Records excerpted from a collection:
= = = = =

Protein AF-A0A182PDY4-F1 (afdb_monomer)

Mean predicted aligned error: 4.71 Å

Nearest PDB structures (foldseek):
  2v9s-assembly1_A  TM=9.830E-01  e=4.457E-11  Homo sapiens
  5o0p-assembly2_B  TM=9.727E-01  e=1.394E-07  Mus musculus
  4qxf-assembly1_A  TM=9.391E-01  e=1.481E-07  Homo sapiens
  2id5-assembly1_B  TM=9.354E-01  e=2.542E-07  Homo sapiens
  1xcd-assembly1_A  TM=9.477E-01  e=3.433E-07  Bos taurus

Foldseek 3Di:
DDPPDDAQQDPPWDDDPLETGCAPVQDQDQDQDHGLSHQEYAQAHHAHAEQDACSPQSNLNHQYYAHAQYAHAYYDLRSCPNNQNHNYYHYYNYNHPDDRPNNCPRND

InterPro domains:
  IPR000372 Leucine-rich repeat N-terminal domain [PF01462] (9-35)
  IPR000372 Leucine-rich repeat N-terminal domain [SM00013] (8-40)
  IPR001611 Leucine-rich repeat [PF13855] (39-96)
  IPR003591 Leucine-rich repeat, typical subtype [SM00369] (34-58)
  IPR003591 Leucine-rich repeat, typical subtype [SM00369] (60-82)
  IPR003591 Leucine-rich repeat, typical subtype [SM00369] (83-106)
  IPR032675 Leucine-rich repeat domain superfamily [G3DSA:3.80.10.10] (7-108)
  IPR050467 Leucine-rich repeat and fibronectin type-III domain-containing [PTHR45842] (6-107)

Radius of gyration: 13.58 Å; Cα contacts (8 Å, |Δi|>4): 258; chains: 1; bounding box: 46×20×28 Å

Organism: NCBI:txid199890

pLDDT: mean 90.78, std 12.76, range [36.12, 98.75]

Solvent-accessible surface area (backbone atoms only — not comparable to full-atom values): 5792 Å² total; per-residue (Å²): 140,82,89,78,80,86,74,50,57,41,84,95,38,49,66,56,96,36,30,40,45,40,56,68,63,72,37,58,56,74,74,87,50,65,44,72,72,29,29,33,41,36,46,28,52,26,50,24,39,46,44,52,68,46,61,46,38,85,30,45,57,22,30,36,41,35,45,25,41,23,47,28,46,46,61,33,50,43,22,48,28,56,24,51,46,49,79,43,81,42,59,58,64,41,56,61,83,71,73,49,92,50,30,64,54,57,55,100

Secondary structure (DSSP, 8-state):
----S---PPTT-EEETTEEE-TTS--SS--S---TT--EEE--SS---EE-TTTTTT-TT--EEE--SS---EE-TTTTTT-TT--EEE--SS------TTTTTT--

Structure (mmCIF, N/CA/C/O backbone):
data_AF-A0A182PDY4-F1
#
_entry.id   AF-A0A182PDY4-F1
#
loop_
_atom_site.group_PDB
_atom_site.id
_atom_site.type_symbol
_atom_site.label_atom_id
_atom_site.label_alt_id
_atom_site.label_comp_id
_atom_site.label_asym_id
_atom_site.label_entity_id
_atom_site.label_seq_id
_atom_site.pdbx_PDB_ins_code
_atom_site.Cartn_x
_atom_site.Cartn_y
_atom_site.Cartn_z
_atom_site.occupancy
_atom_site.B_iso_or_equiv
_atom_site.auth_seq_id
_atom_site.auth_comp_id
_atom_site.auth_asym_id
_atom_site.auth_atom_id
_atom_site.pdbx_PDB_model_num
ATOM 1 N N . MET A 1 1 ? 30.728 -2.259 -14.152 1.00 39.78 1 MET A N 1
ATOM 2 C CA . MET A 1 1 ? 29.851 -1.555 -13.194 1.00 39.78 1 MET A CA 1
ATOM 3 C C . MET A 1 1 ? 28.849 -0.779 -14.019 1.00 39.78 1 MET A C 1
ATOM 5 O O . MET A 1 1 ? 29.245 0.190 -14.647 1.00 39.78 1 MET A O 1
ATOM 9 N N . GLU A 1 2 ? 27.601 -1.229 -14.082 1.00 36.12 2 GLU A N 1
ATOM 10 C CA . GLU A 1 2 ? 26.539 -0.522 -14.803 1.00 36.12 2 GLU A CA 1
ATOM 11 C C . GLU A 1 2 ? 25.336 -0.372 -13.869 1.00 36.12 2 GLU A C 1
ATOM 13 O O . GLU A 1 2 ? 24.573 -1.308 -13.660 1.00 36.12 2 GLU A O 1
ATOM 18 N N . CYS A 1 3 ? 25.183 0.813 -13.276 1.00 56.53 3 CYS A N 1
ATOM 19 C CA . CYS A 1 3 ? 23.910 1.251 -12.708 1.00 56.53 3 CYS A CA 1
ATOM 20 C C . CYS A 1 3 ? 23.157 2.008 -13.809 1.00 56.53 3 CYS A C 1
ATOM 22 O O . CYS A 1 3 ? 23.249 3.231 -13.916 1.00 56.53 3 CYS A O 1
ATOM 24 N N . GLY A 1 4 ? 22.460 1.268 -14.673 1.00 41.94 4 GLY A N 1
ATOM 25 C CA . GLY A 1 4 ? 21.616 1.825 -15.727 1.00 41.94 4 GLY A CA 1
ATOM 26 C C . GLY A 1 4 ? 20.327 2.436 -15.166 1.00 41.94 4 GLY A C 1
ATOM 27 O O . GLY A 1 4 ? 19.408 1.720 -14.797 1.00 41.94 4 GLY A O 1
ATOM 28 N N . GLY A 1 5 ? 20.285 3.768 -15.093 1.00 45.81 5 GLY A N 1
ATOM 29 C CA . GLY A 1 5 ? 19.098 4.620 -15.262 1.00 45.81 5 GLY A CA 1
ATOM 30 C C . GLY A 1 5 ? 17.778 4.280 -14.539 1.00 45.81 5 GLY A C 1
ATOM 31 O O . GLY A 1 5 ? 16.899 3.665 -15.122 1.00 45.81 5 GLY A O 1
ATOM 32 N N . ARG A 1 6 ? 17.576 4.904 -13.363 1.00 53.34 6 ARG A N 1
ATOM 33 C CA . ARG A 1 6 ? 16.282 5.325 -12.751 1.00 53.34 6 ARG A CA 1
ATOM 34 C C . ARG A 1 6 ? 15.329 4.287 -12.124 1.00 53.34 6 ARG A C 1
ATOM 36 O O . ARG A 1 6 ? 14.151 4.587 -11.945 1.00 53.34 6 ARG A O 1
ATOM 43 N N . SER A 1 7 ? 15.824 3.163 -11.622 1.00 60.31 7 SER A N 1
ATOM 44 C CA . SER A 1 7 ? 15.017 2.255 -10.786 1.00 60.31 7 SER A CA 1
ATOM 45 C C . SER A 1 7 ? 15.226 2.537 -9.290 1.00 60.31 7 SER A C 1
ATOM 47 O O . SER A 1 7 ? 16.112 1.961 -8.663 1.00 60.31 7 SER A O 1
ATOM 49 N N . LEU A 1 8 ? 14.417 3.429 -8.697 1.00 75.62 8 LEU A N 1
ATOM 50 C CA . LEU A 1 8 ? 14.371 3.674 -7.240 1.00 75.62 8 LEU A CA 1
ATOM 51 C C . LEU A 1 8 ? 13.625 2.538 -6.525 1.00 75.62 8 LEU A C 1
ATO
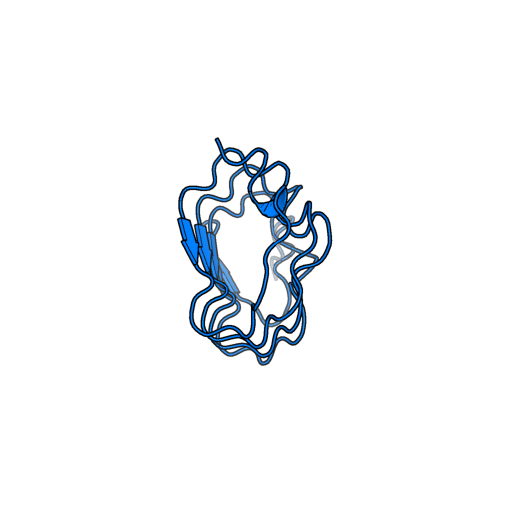M 53 O O . LEU A 1 8 ? 12.564 2.737 -5.934 1.00 75.62 8 LEU A O 1
ATOM 57 N N . CYS A 1 9 ? 14.171 1.327 -6.609 1.00 87.00 9 CYS A N 1
ATOM 58 C CA . CYS A 1 9 ? 13.646 0.217 -5.834 1.00 87.00 9 CYS A CA 1
ATO
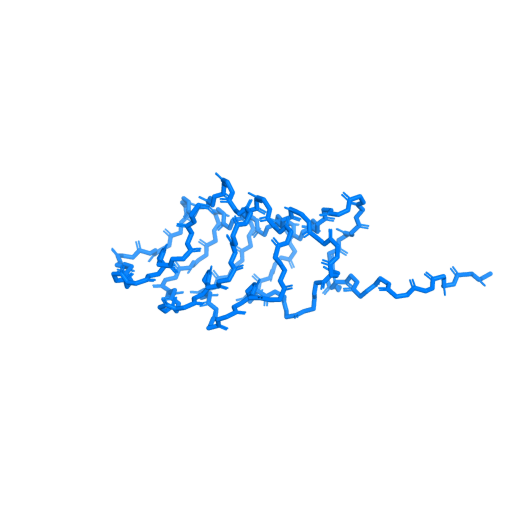M 59 C C . CYS A 1 9 ? 13.889 0.483 -4.340 1.00 87.00 9 CYS A C 1
ATOM 61 O O . CYS A 1 9 ? 15.039 0.733 -3.961 1.00 87.00 9 CYS A O 1
ATOM 63 N N . PRO A 1 10 ? 12.856 0.455 -3.481 1.00 88.88 10 PRO A N 1
ATOM 64 C CA . PRO A 1 10 ? 13.052 0.676 -2.057 1.00 88.88 10 PRO A CA 1
ATOM 65 C C . PRO A 1 10 ? 13.903 -0.453 -1.482 1.00 88.88 10 PRO A C 1
ATOM 67 O O . PRO A 1 10 ? 13.591 -1.622 -1.670 1.00 88.88 10 PRO A O 1
ATOM 70 N N . HIS A 1 11 ? 14.968 -0.129 -0.755 1.00 86.19 11 HIS A N 1
ATOM 71 C CA . HIS A 1 11 ? 15.672 -1.125 0.049 1.00 86.19 11 HIS A CA 1
ATOM 72 C C . HIS A 1 11 ? 14.831 -1.427 1.302 1.00 86.19 11 HIS A C 1
ATOM 74 O O . HIS A 1 11 ? 14.347 -0.473 1.916 1.00 86.19 11 HIS A O 1
ATOM 80 N N . PRO A 1 12 ? 14.634 -2.694 1.716 1.00 91.06 12 PRO A N 1
ATOM 81 C CA . PRO A 1 12 ? 15.263 -3.949 1.270 1.00 91.06 12 PRO A CA 1
ATOM 82 C C . PRO A 1 12 ? 14.421 -4.777 0.268 1.00 91.06 12 PRO A C 1
ATOM 84 O O . PRO A 1 12 ? 14.495 -6.010 0.250 1.00 91.06 12 PRO A O 1
ATOM 87 N N . CYS A 1 13 ? 13.580 -4.131 -0.533 1.00 94.06 13 CYS A N 1
ATOM 88 C CA . CYS A 1 13 ? 12.722 -4.785 -1.514 1.00 94.06 13 CYS A CA 1
ATOM 89 C C . CYS A 1 13 ? 13.463 -5.129 -2.810 1.00 94.06 13 CYS A C 1
ATOM 91 O O . CYS A 1 13 ? 14.555 -4.634 -3.098 1.00 94.06 13 CYS A O 1
ATOM 93 N N . ARG A 1 14 ? 12.834 -5.986 -3.615 1.00 93.56 14 ARG A N 1
ATOM 94 C CA . ARG A 1 14 ? 13.292 -6.354 -4.956 1.00 93.56 14 ARG A CA 1
ATOM 95 C C . ARG A 1 14 ? 12.277 -5.880 -5.985 1.00 93.56 14 ARG A C 1
ATOM 97 O O . ARG A 1 14 ? 11.089 -6.131 -5.825 1.00 93.56 14 ARG A O 1
ATOM 104 N N . CYS A 1 15 ? 12.753 -5.262 -7.059 1.00 93.00 15 CYS A N 1
ATOM 105 C CA . CYS A 1 15 ? 11.904 -4.754 -
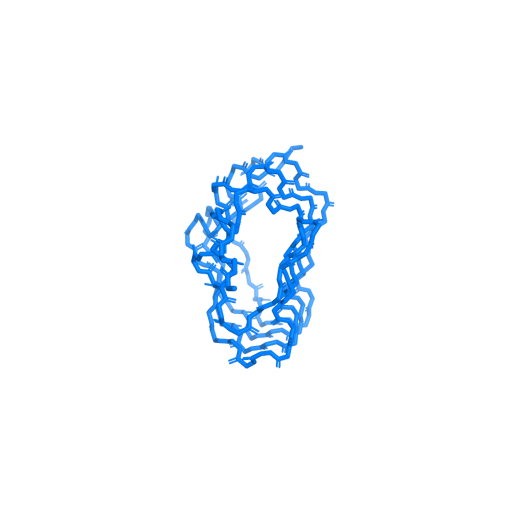8.128 1.00 93.00 15 CYS A CA 1
ATOM 106 C C . CYS A 1 15 ? 12.267 -5.432 -9.446 1.00 93.00 15 CYS A C 1
ATOM 108 O O . CYS A 1 15 ? 13.440 -5.441 -9.819 1.00 93.00 15 CYS A O 1
ATOM 110 N N . ALA A 1 16 ? 11.278 -6.009 -10.123 1.00 92.31 16 ALA A N 1
ATOM 111 C CA . ALA A 1 16 ? 11.436 -6.660 -11.422 1.00 92.31 16 ALA A CA 1
ATOM 112 C C . ALA A 1 16 ? 10.103 -6.630 -12.176 1.00 92.31 16 ALA A C 1
ATOM 114 O O . ALA A 1 16 ? 9.065 -6.864 -11.565 1.00 92.31 16 ALA A O 1
ATOM 115 N N . ASP A 1 17 ? 10.131 -6.333 -13.477 1.00 90.25 17 ASP A N 1
ATOM 116 C CA . ASP A 1 17 ? 8.962 -6.399 -14.371 1.00 90.25 17 ASP A CA 1
ATOM 117 C C . ASP A 1 17 ? 7.717 -5.646 -13.855 1.00 90.25 17 ASP A C 1
ATOM 119 O O . ASP A 1 17 ? 6.586 -6.122 -13.944 1.00 90.25 17 ASP A O 1
ATOM 123 N N . GLY A 1 18 ? 7.919 -4.463 -13.262 1.00 91.12 18 GLY A N 1
ATOM 124 C CA . GLY A 1 18 ? 6.840 -3.664 -12.672 1.00 91.12 18 GLY A CA 1
ATOM 125 C C . GLY A 1 18 ? 6.253 -4.247 -11.378 1.00 91.12 18 GLY A C 1
ATOM 126 O O . GLY A 1 18 ? 5.198 -3.796 -10.935 1.00 91.12 18 GLY A O 1
ATOM 127 N N . ILE A 1 19 ? 6.904 -5.234 -10.763 1.00 95.75 19 ILE A N 1
ATOM 128 C CA . ILE A 1 19 ? 6.540 -5.810 -9.466 1.00 95.75 19 ILE A CA 1
ATOM 129 C C . ILE A 1 19 ? 7.532 -5.316 -8.417 1.00 95.75 19 ILE A C 1
ATOM 131 O O . ILE A 1 19 ? 8.742 -5.481 -8.579 1.00 95.75 19 ILE A O 1
ATOM 135 N N . VAL A 1 20 ? 7.024 -4.758 -7.320 1.00 96.06 20 VAL A N 1
ATOM 136 C CA . VAL A 1 20 ? 7.810 -4.427 -6.126 1.00 96.06 20 VAL A CA 1
ATOM 137 C C . VAL A 1 20 ? 7.517 -5.464 -5.044 1.00 96.06 20 VAL A C 1
ATOM 139 O O . VAL A 1 20 ? 6.429 -5.496 -4.471 1.00 96.06 20 VAL A O 1
ATOM 142 N N . ASP A 1 21 ? 8.497 -6.326 -4.780 1.00 96.94 21 ASP A N 1
ATOM 143 C CA . ASP A 1 21 ? 8.431 -7.422 -3.815 1.00 96.94 21 ASP A CA 1
ATOM 144 C C . ASP A 1 21 ? 9.135 -7.036 -2.506 1.00 96.94 21 ASP A C 1
ATOM 146 O O . ASP A 1 21 ? 10.368 -6.994 -2.428 1.00 96.94 21 ASP A O 1
ATOM 150 N N . CYS A 1 22 ? 8.333 -6.742 -1.484 1.00 96.81 22 CYS A N 1
ATOM 151 C CA . CYS A 1 22 ? 8.750 -6.304 -0.154 1.00 96.81 22 CYS A CA 1
ATOM 152 C C . CYS A 1 22 ? 8.311 -7.282 0.954 1.00 96.81 22 CYS A C 1
ATOM 154 O O . CYS A 1 22 ? 8.200 -6.890 2.117 1.00 96.81 22 CYS A O 1
ATOM 156 N N . ARG A 1 23 ? 8.029 -8.543 0.622 1.00 97.38 23 ARG A N 1
ATOM 157 C CA . ARG A 1 23 ? 7.507 -9.535 1.578 1.00 97.38 23 ARG A CA 1
ATOM 158 C C . ARG A 1 23 ? 8.550 -9.943 2.609 1.00 97.38 23 ARG A C 1
ATOM 160 O O . ARG A 1 23 ? 9.734 -10.051 2.276 1.00 97.38 23 ARG A O 1
ATOM 167 N N . GLU A 1 24 ? 8.100 -10.178 3.842 1.00 96.62 24 GLU A N 1
ATOM 168 C CA . GLU A 1 24 ? 8.942 -10.643 4.957 1.00 96.62 24 GLU A CA 1
ATOM 169 C C . GLU A 1 24 ? 10.190 -9.765 5.179 1.00 96.62 24 GLU A C 1
ATOM 171 O O . GLU A 1 24 ? 11.283 -10.236 5.499 1.00 96.62 24 GLU A O 1
ATOM 176 N N . LYS A 1 25 ? 10.052 -8.452 4.966 1.00 96.44 25 LYS A N 1
ATOM 177 C CA . LYS A 1 25 ? 11.142 -7.476 5.110 1.00 96.44 25 LYS A CA 1
ATOM 178 C C . LYS A 1 25 ? 11.108 -6.725 6.434 1.00 96.44 25 LYS A C 1
ATOM 180 O O . LYS A 1 25 ? 11.857 -5.766 6.611 1.00 96.44 25 LYS A O 1
ATOM 185 N N . SER A 1 26 ? 10.261 -7.165 7.364 1.00 97.06 26 SER A N 1
ATOM 186 C CA . SER A 1 26 ? 10.050 -6.532 8.667 1.00 97.06 26 SER A CA 1
ATOM 187 C C . SER A 1 26 ? 9.689 -5.045 8.560 1.00 97.06 26 SER A C 1
ATOM 189 O O . SER A 1 26 ? 10.026 -4.253 9.440 1.00 97.06 26 SER A O 1
ATOM 191 N N . LEU A 1 27 ? 9.009 -4.651 7.479 1.00 96.69 27 LEU A N 1
ATOM 192 C CA . LEU A 1 27 ? 8.618 -3.263 7.259 1.00 96.69 27 LEU A CA 1
ATOM 193 C C . LEU A 1 27 ? 7.564 -2.841 8.277 1.00 96.69 27 LEU A C 1
ATOM 195 O O . LEU A 1 27 ? 6.601 -3.561 8.526 1.00 96.69 27 LEU A O 1
ATOM 199 N N . THR A 1 28 ? 7.726 -1.649 8.838 1.00 97.12 28 THR A N 1
ATOM 200 C CA . THR A 1 28 ? 6.767 -1.043 9.774 1.00 97.12 28 THR A CA 1
ATOM 201 C C . THR A 1 28 ? 5.912 0.039 9.117 1.00 97.12 28 THR A C 1
ATOM 203 O O . THR A 1 28 ? 4.905 0.461 9.686 1.00 97.12 28 THR A O 1
ATOM 206 N N . THR A 1 29 ? 6.275 0.464 7.906 1.00 96.62 29 THR A N 1
ATOM 207 C CA . THR A 1 29 ? 5.596 1.500 7.124 1.00 96.62 29 THR A CA 1
ATOM 208 C C . THR A 1 29 ? 5.545 1.123 5.644 1.00 96.62 29 THR A C 1
ATOM 210 O O . THR A 1 29 ? 6.336 0.309 5.162 1.00 96.62 29 THR A O 1
ATOM 213 N N . VAL A 1 30 ? 4.600 1.717 4.909 1.00 95.88 30 VAL A N 1
ATOM 214 C CA . VAL A 1 30 ? 4.551 1.608 3.444 1.00 95.88 30 VAL A CA 1
ATOM 215 C C . VAL A 1 30 ? 5.751 2.363 2.845 1.00 95.88 30 VAL A C 1
ATOM 217 O O . VAL A 1 30 ? 5.944 3.532 3.193 1.00 95.88 30 VAL A O 1
ATOM 220 N N . PRO A 1 31 ? 6.548 1.753 1.944 1.00 91.38 31 PRO A N 1
ATOM 221 C CA . PRO A 1 31 ? 7.658 2.438 1.287 1.00 91.38 31 PRO A CA 1
ATOM 222 C C . PRO A 1 31 ? 7.179 3.653 0.485 1.00 91.38 31 PRO A C
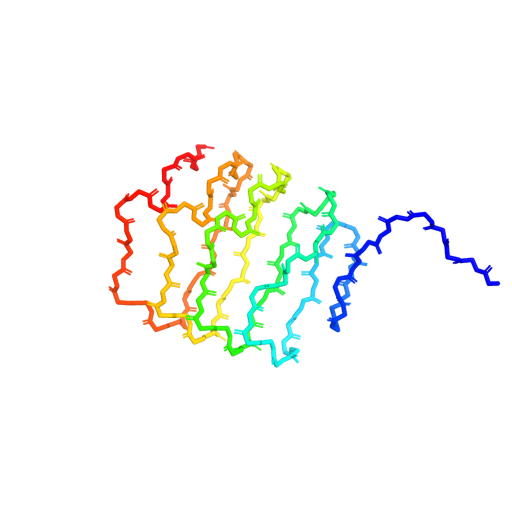 1
ATOM 224 O O . PRO A 1 31 ? 6.275 3.542 -0.340 1.00 91.38 31 PRO A O 1
ATOM 227 N N . SER A 1 32 ? 7.801 4.812 0.703 1.00 82.94 32 SER A N 1
ATOM 228 C CA . SER A 1 32 ? 7.466 6.060 -0.001 1.00 82.94 32 SER A CA 1
ATOM 229 C C . SER A 1 32 ? 8.090 6.157 -1.396 1.00 82.94 32 SER A C 1
ATOM 231 O O . SER A 1 32 ? 7.644 6.951 -2.224 1.00 82.94 32 SER A O 1
ATOM 233 N N . THR A 1 33 ? 9.115 5.350 -1.670 1.00 84.12 33 THR A N 1
ATOM 234 C CA . THR A 1 33 ? 9.797 5.274 -2.961 1.00 84.12 33 THR A CA 1
ATOM 235 C C . THR A 1 33 ? 9.430 3.973 -3.662 1.00 84.12 33 THR A C 1
ATOM 237 O O . THR A 1 33 ? 9.808 2.890 -3.229 1.00 84.12 33 THR A O 1
ATOM 240 N N . LEU A 1 34 ? 8.681 4.080 -4.758 1.00 89.31 34 LEU A N 1
ATOM 241 C CA . LEU A 1 34 ? 8.327 2.963 -5.633 1.00 89.31 34 LEU A CA 1
ATOM 242 C C . LEU A 1 34 ? 8.571 3.396 -7.091 1.00 89.31 34 LEU A C 1
ATOM 244 O O . LEU A 1 34 ? 8.248 4.545 -7.419 1.00 89.31 34 LEU A O 1
ATOM 248 N N . PRO A 1 35 ? 9.098 2.520 -7.966 1.00 90.31 35 PRO A N 1
ATOM 249 C CA . PRO A 1 35 ? 9.264 2.805 -9.394 1.00 90.31 35 PRO A CA 1
ATOM 250 C C . PRO A 1 35 ? 7.963 3.287 -10.062 1.00 90.31 35 PRO A C 1
ATOM 252 O O . PRO A 1 35 ? 6.877 2.808 -9.735 1.00 90.31 35 PRO A O 1
ATOM 255 N N . GLU A 1 36 ? 8.047 4.234 -10.999 1.00 87.88 36 GLU A N 1
ATOM 256 C CA . GLU A 1 36 ? 6.868 4.840 -11.652 1.00 87.88 36 GLU A CA 1
ATOM 257 C C . GLU A 1 36 ? 6.063 3.828 -12.488 1.00 87.88 36 GLU A C 1
ATOM 259 O O . GLU A 1 36 ? 4.839 3.912 -12.597 1.00 87.88 36 GLU A O 1
ATOM 264 N N . ASP A 1 37 ? 6.749 2.835 -13.046 1.00 90.31 37 ASP A N 1
ATOM 265 C CA . ASP A 1 37 ? 6.192 1.755 -13.853 1.00 90.31 37 ASP A CA 1
ATOM 266 C C . ASP A 1 37 ? 5.612 0.598 -13.024 1.00 90.31 37 ASP A C 1
ATOM 268 O O . ASP A 1 37 ? 5.153 -0.389 -13.600 1.00 90.31 37 ASP A O 1
ATOM 272 N N . THR A 1 38 ? 5.570 0.723 -11.692 1.00 93.62 38 THR A N 1
ATOM 273 C CA . THR A 1 38 ? 5.027 -0.316 -10.810 1.00 93.62 38 THR A CA 1
ATOM 274 C C . THR A 1 38 ? 3.557 -0.613 -11.130 1.00 93.62 38 THR A C 1
ATOM 276 O O . THR A 1 38 ? 2.696 0.270 -11.154 1.00 93.62 38 THR A O 1
ATOM 279 N N . THR A 1 39 ? 3.266 -1.895 -11.329 1.00 96.62 39 THR A N 1
ATOM 280 C CA . THR A 1 39 ? 1.937 -2.465 -11.579 1.00 96.62 39 THR A CA 1
ATOM 281 C C . THR A 1 39 ? 1.448 -3.342 -10.428 1.00 96.62 39 THR A C 1
ATOM 283 O O . THR A 1 39 ? 0.238 -3.470 -10.231 1.00 96.62 39 THR A O 1
ATOM 286 N N . GLU A 1 40 ? 2.361 -3.894 -9.628 1.00 97.56 40 GLU A N 1
ATOM 287 C CA . GLU A 1 40 ? 2.036 -4.740 -8.483 1.00 97.56 40 GLU A CA 1
ATOM 288 C C . GLU A 1 40 ? 2.955 -4.441 -7.296 1.00 97.56 40 GLU A C 1
ATOM 290 O O . GLU A 1 40 ? 4.175 -4.368 -7.441 1.00 97.56 40 GLU A O 1
ATOM 295 N N . VAL A 1 41 ? 2.363 -4.288 -6.111 1.00 97.00 41 VAL A N 1
ATOM 296 C CA . VAL A 1 41 ? 3.089 -4.095 -4.849 1.00 97.00 41 VAL A CA 1
ATOM 297 C C . VAL A 1 41 ? 2.728 -5.221 -3.891 1.00 97.00 41 VAL A C 1
ATOM 299 O O . VAL A 1 41 ? 1.552 -5.415 -3.578 1.00 97.00 41 VAL A O 1
ATOM 302 N N . ARG A 1 42 ? 3.751 -5.938 -3.421 1.00 98.06 42 ARG A N 1
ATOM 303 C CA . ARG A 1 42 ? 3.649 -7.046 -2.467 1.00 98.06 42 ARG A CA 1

= = = = =

TASK INSTRUCTIONS: Would you please repeat only the lines above, beginning at the one that has "ATOM 222 C C" and stopping after the one that has "ATOM 259 O O", exactly and with no pictures?

RESPONSE TO THIS TASK:
ATOM 222 C C . PRO A 1 31 ? 7.179 3.653 0.485 1.00 91.38 31 PRO A C
 1
ATOM 224 O O . PRO A 1 31 ? 6.275 3.542 -0.340 1.00 91.38 31 PRO A O 1
ATOM 227 N N . SER A 1 32 ? 7.801 4.812 0.703 1.00 82.94 32 SER A N 1
ATOM 228 C CA . SER A 1 32 ? 7.466 6.060 -0.001 1.00 82.94 32 SER A CA 1
ATOM 229 C C . SER A 1 32 ? 8.090 6.157 -1.396 1.00 82.94 32 SER A C 1
ATOM 231 O O . SER A 1 32 ? 7.644 6.951 -2.224 1.00 82.94 32 SER A O 1
ATOM 233 N N . THR A 1 33 ? 9.115 5.350 -1.670 1.00 84.12 33 THR A N 1
ATOM 234 C CA . THR A 1 33 ? 9.797 5.274 -2.961 1.00 84.12 33 THR A CA 1
ATOM 235 C C . THR A 1 33 ? 9.430 3.973 -3.662 1.00 84.12 33 THR A C 1
ATOM 237 O O . THR A 1 33 ? 9.808 2.890 -3.229 1.00 84.12 33 THR A O 1
ATOM 240 N N . LEU A 1 34 ? 8.681 4.080 -4.758 1.00 89.31 34 LEU A N 1
ATOM 241 C CA . LEU A 1 34 ? 8.327 2.963 -5.633 1.00 89.31 34 LEU A CA 1
ATOM 242 C C . LEU A 1 34 ? 8.571 3.396 -7.091 1.00 89.31 34 LEU A C 1
ATOM 244 O O . LEU A 1 34 ? 8.248 4.545 -7.419 1.00 89.31 34 LEU A O 1
ATOM 248 N N . PRO A 1 35 ? 9.098 2.520 -7.966 1.00 90.31 35 PRO A N 1
ATOM 249 C CA . PRO A 1 35 ? 9.264 2.805 -9.394 1.00 90.31 35 PRO A CA 1
ATOM 250 C C . PRO A 1 35 ? 7.963 3.287 -10.062 1.00 90.31 35 PRO A C 1
ATOM 252 O O . PRO A 1 35 ? 6.877 2.808 -9.735 1.00 90.31 35 PRO A O 1
ATOM 255 N N . GLU A 1 36 ? 8.047 4.234 -10.999 1.00 87.88 36 GLU A N 1
ATOM 256 C CA . GLU A 1 36 ? 6.868 4.840 -11.652 1.00 87.88 36 GLU A CA 1
ATOM 257 C C . GLU A 1 36 ? 6.063 3.828 -12.488 1.00 87.88 36 GLU A C 1
ATOM 259 O O . GLU A 1 36 ? 4.839 3.912 -12.597 1.00 87.88 36 GLU A O 1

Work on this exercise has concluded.